Sebelum masuk ke penjelasan, Joly mengajak peserta luring maupun daring untuk bertukar pengalaman mengenai fenomena “bucin” alias “budak cinta”. Diskusi mengalir hingga sampai pada kesimpulan bahwa apa yang kita persepsikan sebagai “cinta” sesungguhnya hanyalah sekumpulan karma dan klesha (kekotoran batin). Semua makhluk membutuhkan cinta untuk bisa berbahagia, tapi yang kita butuhkan bukanlah cinta yang terikat dengan karma dan klesha. Kita membutuhkan cinta kasih berupa keinginan tulus agar makhluk lain berbahagia. Cinta kasih seperti inilah yang berulang kali diajarkan dan dipancarkan oleh guru-guru besar seperti Yang Maha Suci Dalai Lama XIV. Cinta kasih seperti ini juga selalu dipancarkan tanpa henti dalam jumlah tak terbatas kepada semua makhluk tanpa terkecuali dari para Buddha.

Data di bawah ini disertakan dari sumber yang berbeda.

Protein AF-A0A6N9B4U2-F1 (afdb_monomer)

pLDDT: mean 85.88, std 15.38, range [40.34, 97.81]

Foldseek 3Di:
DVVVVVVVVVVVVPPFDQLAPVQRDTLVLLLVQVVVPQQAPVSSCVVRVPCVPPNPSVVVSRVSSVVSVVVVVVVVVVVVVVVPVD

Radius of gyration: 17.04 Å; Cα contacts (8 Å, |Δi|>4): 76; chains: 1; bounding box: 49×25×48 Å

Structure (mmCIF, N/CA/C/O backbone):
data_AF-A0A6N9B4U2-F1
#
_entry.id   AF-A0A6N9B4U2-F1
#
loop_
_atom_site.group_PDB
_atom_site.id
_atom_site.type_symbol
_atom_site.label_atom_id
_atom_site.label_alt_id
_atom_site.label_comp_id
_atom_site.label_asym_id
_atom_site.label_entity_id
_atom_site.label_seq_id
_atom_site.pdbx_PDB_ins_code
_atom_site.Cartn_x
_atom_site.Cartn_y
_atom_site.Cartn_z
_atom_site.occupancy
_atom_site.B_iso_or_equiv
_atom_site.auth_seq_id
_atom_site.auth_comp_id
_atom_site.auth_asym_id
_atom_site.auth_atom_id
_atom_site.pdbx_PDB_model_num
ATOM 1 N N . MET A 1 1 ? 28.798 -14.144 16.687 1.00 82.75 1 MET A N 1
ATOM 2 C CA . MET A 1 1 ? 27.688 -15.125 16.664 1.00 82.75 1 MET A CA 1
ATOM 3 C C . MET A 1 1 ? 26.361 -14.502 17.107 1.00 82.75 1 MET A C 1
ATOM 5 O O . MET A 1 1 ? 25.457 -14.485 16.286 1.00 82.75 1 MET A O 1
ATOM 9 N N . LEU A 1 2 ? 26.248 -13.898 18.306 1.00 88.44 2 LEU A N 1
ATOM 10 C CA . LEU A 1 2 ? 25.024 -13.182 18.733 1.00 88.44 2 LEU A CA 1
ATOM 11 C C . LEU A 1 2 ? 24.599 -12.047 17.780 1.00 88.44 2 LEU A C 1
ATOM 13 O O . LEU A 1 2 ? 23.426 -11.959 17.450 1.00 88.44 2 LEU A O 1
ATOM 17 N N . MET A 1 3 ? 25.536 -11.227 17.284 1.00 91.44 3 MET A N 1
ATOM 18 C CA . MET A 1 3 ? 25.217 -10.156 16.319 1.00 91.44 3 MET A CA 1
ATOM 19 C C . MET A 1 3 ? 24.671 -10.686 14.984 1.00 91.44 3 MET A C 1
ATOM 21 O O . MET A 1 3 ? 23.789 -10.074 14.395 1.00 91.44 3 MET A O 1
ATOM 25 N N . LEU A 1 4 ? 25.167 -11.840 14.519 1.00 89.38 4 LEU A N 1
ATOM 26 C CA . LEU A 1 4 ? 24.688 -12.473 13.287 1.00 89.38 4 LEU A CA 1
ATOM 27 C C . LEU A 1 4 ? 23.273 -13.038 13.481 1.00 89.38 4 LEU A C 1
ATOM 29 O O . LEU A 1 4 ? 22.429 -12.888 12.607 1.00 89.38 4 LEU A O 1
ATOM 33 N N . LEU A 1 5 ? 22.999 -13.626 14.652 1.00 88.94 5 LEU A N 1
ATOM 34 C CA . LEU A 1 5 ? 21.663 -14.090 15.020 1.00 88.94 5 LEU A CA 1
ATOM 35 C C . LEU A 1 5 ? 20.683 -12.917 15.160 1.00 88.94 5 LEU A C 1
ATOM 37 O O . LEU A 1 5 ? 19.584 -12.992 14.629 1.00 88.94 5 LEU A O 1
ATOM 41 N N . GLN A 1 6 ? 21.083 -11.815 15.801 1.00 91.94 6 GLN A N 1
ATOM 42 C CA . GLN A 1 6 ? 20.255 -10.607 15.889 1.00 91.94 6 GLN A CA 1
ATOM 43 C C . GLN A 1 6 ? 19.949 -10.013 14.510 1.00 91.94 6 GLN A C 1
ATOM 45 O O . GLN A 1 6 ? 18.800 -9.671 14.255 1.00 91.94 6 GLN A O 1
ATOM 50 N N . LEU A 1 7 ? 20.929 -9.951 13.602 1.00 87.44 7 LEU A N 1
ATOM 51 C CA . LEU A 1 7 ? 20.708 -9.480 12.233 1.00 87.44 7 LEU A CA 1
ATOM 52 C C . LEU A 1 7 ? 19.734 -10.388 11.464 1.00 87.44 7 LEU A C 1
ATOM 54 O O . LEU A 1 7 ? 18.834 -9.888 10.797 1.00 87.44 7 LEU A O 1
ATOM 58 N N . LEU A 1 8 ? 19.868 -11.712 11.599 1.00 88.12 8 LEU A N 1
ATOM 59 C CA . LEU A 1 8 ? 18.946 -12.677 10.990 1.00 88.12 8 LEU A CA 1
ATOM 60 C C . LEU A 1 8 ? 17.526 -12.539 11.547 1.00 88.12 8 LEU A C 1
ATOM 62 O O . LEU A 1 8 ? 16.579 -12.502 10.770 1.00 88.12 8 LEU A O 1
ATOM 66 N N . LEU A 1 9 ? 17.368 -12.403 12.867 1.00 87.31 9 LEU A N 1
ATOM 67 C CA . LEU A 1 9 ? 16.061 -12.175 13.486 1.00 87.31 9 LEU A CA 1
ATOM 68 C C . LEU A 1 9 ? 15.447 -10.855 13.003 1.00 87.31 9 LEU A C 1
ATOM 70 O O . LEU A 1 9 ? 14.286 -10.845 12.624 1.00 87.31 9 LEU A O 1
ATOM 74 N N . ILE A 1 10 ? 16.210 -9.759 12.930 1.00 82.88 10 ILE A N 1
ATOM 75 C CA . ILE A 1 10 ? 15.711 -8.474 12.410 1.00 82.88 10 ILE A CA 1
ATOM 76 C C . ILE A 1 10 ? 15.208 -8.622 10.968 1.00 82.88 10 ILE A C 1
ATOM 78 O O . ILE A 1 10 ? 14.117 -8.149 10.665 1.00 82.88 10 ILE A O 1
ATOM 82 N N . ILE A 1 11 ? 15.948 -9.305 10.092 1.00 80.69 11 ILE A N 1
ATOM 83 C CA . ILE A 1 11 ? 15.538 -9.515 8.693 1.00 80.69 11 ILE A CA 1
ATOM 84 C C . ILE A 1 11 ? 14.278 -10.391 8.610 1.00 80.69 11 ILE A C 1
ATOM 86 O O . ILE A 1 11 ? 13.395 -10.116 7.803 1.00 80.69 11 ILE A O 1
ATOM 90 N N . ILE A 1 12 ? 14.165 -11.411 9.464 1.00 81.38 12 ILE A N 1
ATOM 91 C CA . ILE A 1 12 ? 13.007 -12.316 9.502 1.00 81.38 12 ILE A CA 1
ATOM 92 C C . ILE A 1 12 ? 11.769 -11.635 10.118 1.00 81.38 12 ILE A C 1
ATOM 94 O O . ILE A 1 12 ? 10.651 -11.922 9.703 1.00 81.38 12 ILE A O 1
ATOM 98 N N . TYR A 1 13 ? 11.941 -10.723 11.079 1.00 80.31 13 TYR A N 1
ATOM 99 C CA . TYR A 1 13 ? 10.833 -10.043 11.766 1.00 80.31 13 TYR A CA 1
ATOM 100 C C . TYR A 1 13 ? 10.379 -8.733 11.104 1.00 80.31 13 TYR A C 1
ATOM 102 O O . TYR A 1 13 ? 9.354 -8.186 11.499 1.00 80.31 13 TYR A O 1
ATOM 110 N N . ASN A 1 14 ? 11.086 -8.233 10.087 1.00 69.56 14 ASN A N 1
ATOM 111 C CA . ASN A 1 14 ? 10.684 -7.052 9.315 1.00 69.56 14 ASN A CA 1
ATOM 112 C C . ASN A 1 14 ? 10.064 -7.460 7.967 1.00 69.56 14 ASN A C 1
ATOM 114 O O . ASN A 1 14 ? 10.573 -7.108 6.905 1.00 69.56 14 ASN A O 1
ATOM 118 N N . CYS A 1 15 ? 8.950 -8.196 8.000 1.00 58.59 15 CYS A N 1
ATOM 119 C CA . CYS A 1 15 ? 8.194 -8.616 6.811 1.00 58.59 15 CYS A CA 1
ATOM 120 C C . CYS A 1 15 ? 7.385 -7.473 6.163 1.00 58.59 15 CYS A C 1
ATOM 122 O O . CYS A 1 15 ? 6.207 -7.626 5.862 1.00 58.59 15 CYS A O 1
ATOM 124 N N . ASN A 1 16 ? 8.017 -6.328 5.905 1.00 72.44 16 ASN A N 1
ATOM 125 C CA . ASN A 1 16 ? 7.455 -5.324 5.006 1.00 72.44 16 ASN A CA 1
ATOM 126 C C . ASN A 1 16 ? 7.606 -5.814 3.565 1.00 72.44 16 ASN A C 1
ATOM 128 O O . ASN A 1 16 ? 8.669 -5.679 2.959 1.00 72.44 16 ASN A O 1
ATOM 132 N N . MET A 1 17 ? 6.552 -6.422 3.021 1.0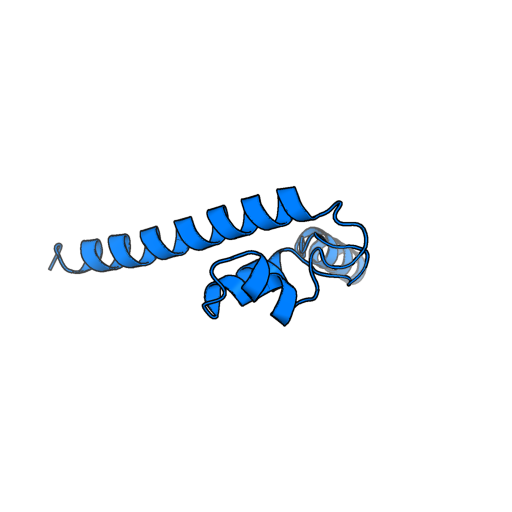0 85.19 17 MET A N 1
ATOM 133 C CA . MET A 1 17 ? 6.555 -6.890 1.638 1.00 85.19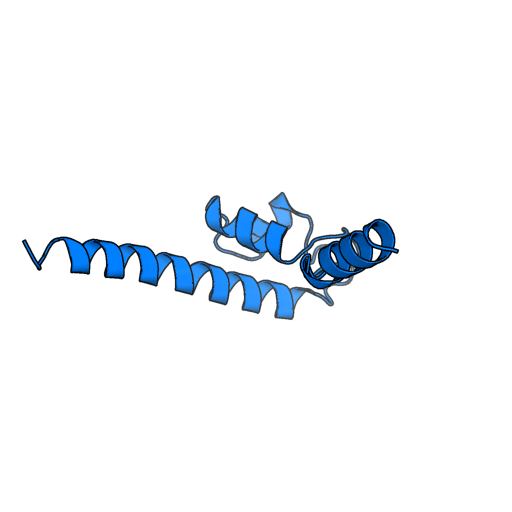 17 MET A CA 1
ATOM 134 C C . MET A 1 17 ? 6.381 -5.717 0.670 1.00 85.19 17 MET A C 1
ATOM 136 O O . MET A 1 17 ? 5.557 -4.834 0.896 1.00 85.19 17 MET A O 1
ATOM 140 N N . TYR A 1 18 ? 7.117 -5.726 -0.443 1.00 94.19 18 TYR A N 1
ATOM 141 C CA . TYR A 1 18 ? 6.880 -4.795 -1.545 1.00 94.19 18 TYR A CA 1
ATOM 142 C C . TYR A 1 18 ? 5.640 -5.202 -2.337 1.00 94.19 18 TYR A C 1
ATOM 144 O O . TYR A 1 18 ? 5.567 -6.305 -2.876 1.00 94.19 18 TYR A O 1
ATOM 152 N N . ILE A 1 19 ? 4.691 -4.278 -2.451 1.00 95.88 19 ILE A N 1
ATOM 153 C CA . ILE A 1 19 ? 3.495 -4.427 -3.281 1.00 95.88 19 ILE A CA 1
ATOM 154 C C . ILE A 1 19 ? 3.740 -3.848 -4.677 1.00 95.88 19 ILE A C 1
ATOM 156 O O . ILE A 1 19 ? 3.300 -4.427 -5.668 1.00 95.88 19 ILE A O 1
ATOM 160 N N . CYS A 1 20 ? 4.475 -2.735 -4.787 1.00 97.56 20 CYS A N 1
ATOM 161 C CA . CYS A 1 20 ? 4.812 -2.107 -6.064 1.00 97.56 20 CYS A CA 1
ATOM 162 C C . CYS A 1 20 ? 6.323 -2.030 -6.262 1.00 97.56 20 CYS A C 1
ATOM 164 O O . CYS A 1 20 ? 7.001 -1.292 -5.558 1.00 97.56 20 CYS A O 1
ATOM 166 N N . ILE A 1 21 ? 6.847 -2.724 -7.272 1.00 96.25 21 ILE A N 1
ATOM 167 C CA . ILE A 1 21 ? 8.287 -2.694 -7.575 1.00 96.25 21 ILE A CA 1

Inilah yang membuat kita bisa mempercayakan diri kepada Buddha: karena Buddha bukan hanya mampu melindungi kita, tapi juga benar-benar menyayangi kita, ingin kita berbahagia, dan terus-menerus berusaha menolong kita. Namun, untuk bisa merasakannya, kitalah yang perlu membuka hati kita. Mempelajari, merenungkan, dan memeditasikan topik Tisarana adalah cara agar kita bisa meraih cinta kasih Buddha tersebut dan berlatih untuk membagikan cinta yang sama kepada semua makhluk.

Perampungan Retret Sutra KCI 2022 di Kadam Choeling Jakarta

Semangat cinta kasih ini jugalah yang selalu dibawa hingga retret ditutup dengan pembacaan serangkaian doa yang juga berfungsi sebagai pernyataan tekad untuk terus berjuang melatih batin dan melakukan segala upaya demi kebaikan semua makhluk.

Tentang KCI

Kadam Choeling Indonesia, penyelenggara Retret Sutra ini, adalah komunitas Buddhis sekaligus pusat pembelajaran bodhicita binaan Guru Dagpo Rinpoche dan Y.M. Biksu Bhadra Ruci yang mengandalkan Lamrim sebagai metode pembelajaran dan pedoman hidup utama. Retret ini diselenggarakan bersamaan dengan Retret Tantra tertutup yang dilakukan secara luring di Bandung dan Malang.

Selain retret, aktivitas KCI meliputi Program Pembelajar Lamrim (PROLAM)–kelas Dharma rutin yang kini bisa diikuti secara daring dari seluruh Indonesia–serta berbagai aktivitas pengumpulan kebajikan dan kegiatan sosial di 10 kota di Indonesia. KCI juga tengah mendirikan Biara Indonesia Tusita Vivaranacarana Vijayasraya, institusi pendidikan monastik pertama di Asia Tenggara yang mewarisi ajaran Sutra dan Tantra secara lengkap dan kini menaungi 20 orang Sangha monastik.